While this is true, I've seen some cleverness. One of the geo random
number generators replaced:
if (x) {
y += z;
}
with
y += (z * x);
(where x was necessarily 0 or 1) and got a VERY noticeable performance
improvement.

That is generally the path to take for stuff like this, if your compiler
isn't clever enough to do what you mean. (In particular, a compiler which
produces multiple branches in the absence of side effects is not thinking
as clearly as it should, on a system where branches are expensive.)

-s
 
K

Keith Thompson

Billy Mays said:
I believe this will work, thanks!

You do? The point was to avoid differing branches depending on
differing values of a, b, and c. In the if() form, the branches are,
in some sense, even more explicit than in the && form.

The problem is that the C language defines *behavior*, and you're trying
to control the manner in which that behavior is created, i.e., the
sequence of machine-level operations. There's no 100% reliable way to
do that.

Of course you're going to have *some* inconsistent branching; depending
on the values of a, b, and c, each thread will or will not execute the
body of the if statement. So you're trying to minimize the possible
differences in branching.

I think your best bet is probably to try a few possible solutions and
examine the generated assembly or machine language for each one. If the
compiler knows that branching is expensive, it might optimize
if (a && b && c)
into straight-line code. That's assuming b and c have no side effects,
which you can guarantee by storing their values in temporary variables.
 
N

Nobody

I'm using OpenCL's library which then invokes the GPU. The programming
is done in a subset of C.

OpenCL may be closer to C than e.g. GLSL, but it still isn't C. And even
if it was, C doesn't define the execution time of any given construct, nor
treat it as significant (i.e. a compiler make whatever optimisations it
likes so long as the code produces the correct result, regardless of the
effect upon execution time).

AFAICT, the only reliable way to prevent short-circuting is to either
ensure that the later expressions have side-effects such that
short-circuiting would change the observable behaviour, or to "hide" their
implementation in a different translation unit so that the compiler cannot
determine whether short-circuiting will change the observable behaviour.

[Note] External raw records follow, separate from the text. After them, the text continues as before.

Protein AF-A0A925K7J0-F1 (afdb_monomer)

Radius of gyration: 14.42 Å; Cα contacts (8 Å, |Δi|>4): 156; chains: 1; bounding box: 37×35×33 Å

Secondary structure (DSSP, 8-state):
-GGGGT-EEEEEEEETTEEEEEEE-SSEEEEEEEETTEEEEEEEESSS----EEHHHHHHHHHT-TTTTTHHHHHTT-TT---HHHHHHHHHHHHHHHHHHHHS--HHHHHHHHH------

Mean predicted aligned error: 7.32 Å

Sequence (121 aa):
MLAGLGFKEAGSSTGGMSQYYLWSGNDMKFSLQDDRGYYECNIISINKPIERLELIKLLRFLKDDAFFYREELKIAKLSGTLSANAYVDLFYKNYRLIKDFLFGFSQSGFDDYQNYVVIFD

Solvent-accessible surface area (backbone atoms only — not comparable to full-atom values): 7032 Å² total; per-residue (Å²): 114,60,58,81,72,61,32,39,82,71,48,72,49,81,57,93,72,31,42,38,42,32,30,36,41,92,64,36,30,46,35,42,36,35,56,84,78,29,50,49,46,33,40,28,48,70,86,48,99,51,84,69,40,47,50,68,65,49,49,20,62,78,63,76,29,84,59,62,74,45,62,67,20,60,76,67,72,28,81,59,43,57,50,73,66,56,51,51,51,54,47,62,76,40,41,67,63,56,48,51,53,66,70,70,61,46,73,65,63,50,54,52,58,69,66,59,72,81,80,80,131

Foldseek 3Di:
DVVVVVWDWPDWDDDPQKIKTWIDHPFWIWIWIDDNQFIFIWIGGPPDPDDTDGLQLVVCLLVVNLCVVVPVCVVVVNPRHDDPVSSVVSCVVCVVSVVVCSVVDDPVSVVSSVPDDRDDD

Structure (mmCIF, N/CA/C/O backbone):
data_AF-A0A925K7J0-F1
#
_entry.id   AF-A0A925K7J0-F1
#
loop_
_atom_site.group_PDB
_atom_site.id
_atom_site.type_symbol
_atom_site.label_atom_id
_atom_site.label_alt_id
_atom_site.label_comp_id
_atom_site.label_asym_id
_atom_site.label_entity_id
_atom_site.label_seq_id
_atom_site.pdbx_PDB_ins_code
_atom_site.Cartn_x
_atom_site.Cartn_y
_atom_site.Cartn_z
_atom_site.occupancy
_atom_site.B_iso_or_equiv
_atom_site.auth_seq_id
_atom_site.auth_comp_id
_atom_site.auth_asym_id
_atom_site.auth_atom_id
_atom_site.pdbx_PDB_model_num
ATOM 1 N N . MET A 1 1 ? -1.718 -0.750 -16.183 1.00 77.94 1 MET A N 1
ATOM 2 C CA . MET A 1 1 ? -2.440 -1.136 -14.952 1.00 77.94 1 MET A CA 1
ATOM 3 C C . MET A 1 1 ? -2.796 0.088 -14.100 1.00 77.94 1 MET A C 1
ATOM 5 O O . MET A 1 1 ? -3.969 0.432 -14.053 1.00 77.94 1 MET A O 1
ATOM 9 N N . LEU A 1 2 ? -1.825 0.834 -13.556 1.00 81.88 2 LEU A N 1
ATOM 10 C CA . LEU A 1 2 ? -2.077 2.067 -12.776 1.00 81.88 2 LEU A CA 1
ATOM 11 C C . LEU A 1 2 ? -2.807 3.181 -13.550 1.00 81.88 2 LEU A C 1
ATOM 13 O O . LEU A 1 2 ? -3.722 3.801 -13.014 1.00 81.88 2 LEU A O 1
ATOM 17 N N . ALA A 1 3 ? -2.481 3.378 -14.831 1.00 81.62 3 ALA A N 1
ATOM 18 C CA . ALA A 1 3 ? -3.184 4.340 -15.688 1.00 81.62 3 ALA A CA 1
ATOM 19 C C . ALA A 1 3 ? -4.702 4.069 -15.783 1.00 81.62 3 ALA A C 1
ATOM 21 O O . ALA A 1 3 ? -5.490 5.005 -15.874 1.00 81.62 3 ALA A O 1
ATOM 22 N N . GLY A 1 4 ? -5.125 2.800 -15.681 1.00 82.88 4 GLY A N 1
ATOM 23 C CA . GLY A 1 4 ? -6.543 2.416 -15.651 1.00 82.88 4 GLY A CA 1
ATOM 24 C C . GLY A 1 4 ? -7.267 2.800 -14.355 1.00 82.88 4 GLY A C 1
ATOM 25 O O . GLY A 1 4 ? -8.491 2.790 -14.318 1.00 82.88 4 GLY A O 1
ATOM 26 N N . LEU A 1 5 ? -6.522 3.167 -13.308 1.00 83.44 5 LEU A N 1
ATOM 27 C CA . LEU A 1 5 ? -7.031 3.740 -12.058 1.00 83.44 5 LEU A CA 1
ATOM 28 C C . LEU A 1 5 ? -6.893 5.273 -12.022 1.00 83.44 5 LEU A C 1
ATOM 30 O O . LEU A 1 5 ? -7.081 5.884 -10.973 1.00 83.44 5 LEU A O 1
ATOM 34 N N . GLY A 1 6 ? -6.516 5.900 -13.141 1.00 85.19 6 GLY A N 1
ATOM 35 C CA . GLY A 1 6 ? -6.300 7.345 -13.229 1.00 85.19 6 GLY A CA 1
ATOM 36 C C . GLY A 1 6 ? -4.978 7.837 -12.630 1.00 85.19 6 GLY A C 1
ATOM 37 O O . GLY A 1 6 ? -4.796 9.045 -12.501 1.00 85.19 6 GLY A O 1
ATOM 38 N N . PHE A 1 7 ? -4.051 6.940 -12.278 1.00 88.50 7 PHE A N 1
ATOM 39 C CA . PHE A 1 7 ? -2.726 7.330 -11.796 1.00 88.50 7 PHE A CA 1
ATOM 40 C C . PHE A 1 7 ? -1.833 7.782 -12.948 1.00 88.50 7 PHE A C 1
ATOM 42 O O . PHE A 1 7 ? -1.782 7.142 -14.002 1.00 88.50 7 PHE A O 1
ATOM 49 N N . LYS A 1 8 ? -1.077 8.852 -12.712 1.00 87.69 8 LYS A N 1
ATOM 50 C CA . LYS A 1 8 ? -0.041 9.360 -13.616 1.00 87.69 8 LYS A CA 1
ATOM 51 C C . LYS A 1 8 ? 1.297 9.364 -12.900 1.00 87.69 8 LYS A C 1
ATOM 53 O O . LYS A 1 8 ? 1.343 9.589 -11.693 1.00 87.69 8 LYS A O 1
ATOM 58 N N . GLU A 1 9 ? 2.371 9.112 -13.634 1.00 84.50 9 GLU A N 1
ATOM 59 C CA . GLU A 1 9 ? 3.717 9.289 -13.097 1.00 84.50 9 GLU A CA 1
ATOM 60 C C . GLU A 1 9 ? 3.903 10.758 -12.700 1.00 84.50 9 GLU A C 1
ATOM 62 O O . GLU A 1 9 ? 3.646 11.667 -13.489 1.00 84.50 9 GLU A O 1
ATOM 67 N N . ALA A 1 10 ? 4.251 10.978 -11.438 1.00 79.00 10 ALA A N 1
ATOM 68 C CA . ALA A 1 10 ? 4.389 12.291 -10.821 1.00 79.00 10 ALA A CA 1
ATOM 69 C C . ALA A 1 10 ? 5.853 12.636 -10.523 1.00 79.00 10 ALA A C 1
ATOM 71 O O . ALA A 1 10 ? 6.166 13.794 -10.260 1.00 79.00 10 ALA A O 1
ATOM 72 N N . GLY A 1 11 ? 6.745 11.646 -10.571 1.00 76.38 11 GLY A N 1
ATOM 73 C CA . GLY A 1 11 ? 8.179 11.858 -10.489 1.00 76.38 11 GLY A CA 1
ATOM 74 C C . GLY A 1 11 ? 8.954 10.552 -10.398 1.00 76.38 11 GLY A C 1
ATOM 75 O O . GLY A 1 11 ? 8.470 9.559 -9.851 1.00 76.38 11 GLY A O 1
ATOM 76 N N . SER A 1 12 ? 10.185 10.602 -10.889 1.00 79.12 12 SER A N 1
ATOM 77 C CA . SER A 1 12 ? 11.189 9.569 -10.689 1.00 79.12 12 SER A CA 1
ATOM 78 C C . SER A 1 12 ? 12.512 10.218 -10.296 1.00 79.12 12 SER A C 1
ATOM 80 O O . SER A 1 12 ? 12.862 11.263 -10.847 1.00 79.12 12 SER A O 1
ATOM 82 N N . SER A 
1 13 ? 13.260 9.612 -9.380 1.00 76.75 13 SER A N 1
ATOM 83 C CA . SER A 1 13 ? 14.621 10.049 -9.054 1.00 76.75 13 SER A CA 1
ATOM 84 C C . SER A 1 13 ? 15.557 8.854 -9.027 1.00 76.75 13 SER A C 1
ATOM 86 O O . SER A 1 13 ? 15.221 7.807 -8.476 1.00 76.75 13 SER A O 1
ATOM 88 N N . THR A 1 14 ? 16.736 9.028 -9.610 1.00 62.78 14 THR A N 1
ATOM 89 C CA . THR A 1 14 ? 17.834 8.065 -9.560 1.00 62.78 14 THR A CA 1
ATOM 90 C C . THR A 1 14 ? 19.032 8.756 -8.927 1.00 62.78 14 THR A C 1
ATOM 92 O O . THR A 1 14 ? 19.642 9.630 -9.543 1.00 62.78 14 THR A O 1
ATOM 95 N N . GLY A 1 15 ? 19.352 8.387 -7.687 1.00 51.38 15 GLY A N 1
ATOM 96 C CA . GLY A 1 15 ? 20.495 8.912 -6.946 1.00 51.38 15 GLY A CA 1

Either approach is likely to impose an unnecessary performance penalty on
either or both implementations (CPU and GPU). I don't know whether the
latter approach is even possible for OpenCL.

Actually, with modern CPUs performing speculative execution, I'm not sure
that the "hiding" approach will work. If the CPU hasn't performed the
calculation by the time it discovers that the result isn't needed, it
will just cancel it.
 
S

Shao Miller

You do? The point was to avoid differing branches depending on
differing values of a, b, and c. In the if() form, the branches are,
in some sense, even more explicit than in the&& form.

Agreed. I don't understand exactly what the original poster wants to
achieve, but my impression is that they want "lock-steppedness." :)
The problem is that the C language defines *behavior*, and you're trying
to control the manner in which that behavior is created, i.e., the
sequence of machine-level operations. There's no 100% reliable way to
do that.

Agreed. But one can make some educated guesses about the timing of
operations. In the table-using code I posted else-thread, if the 'func'
function is called with different arguments simultaneously, those
invocations should return the result simultaneously, barring external
interruptions. Of course, such a table strategy becomes unwieldy as
more parameters are required; heh.
Of course you're going to have *some* inconsistent branching; depending
on the values of a, b, and c, each thread will or will not execute the
body of the if statement. So you're trying to minimize the possible
differences in branching.

I think your best bet is probably to try a few possible solutions and
examine the generated assembly or machine language for each one.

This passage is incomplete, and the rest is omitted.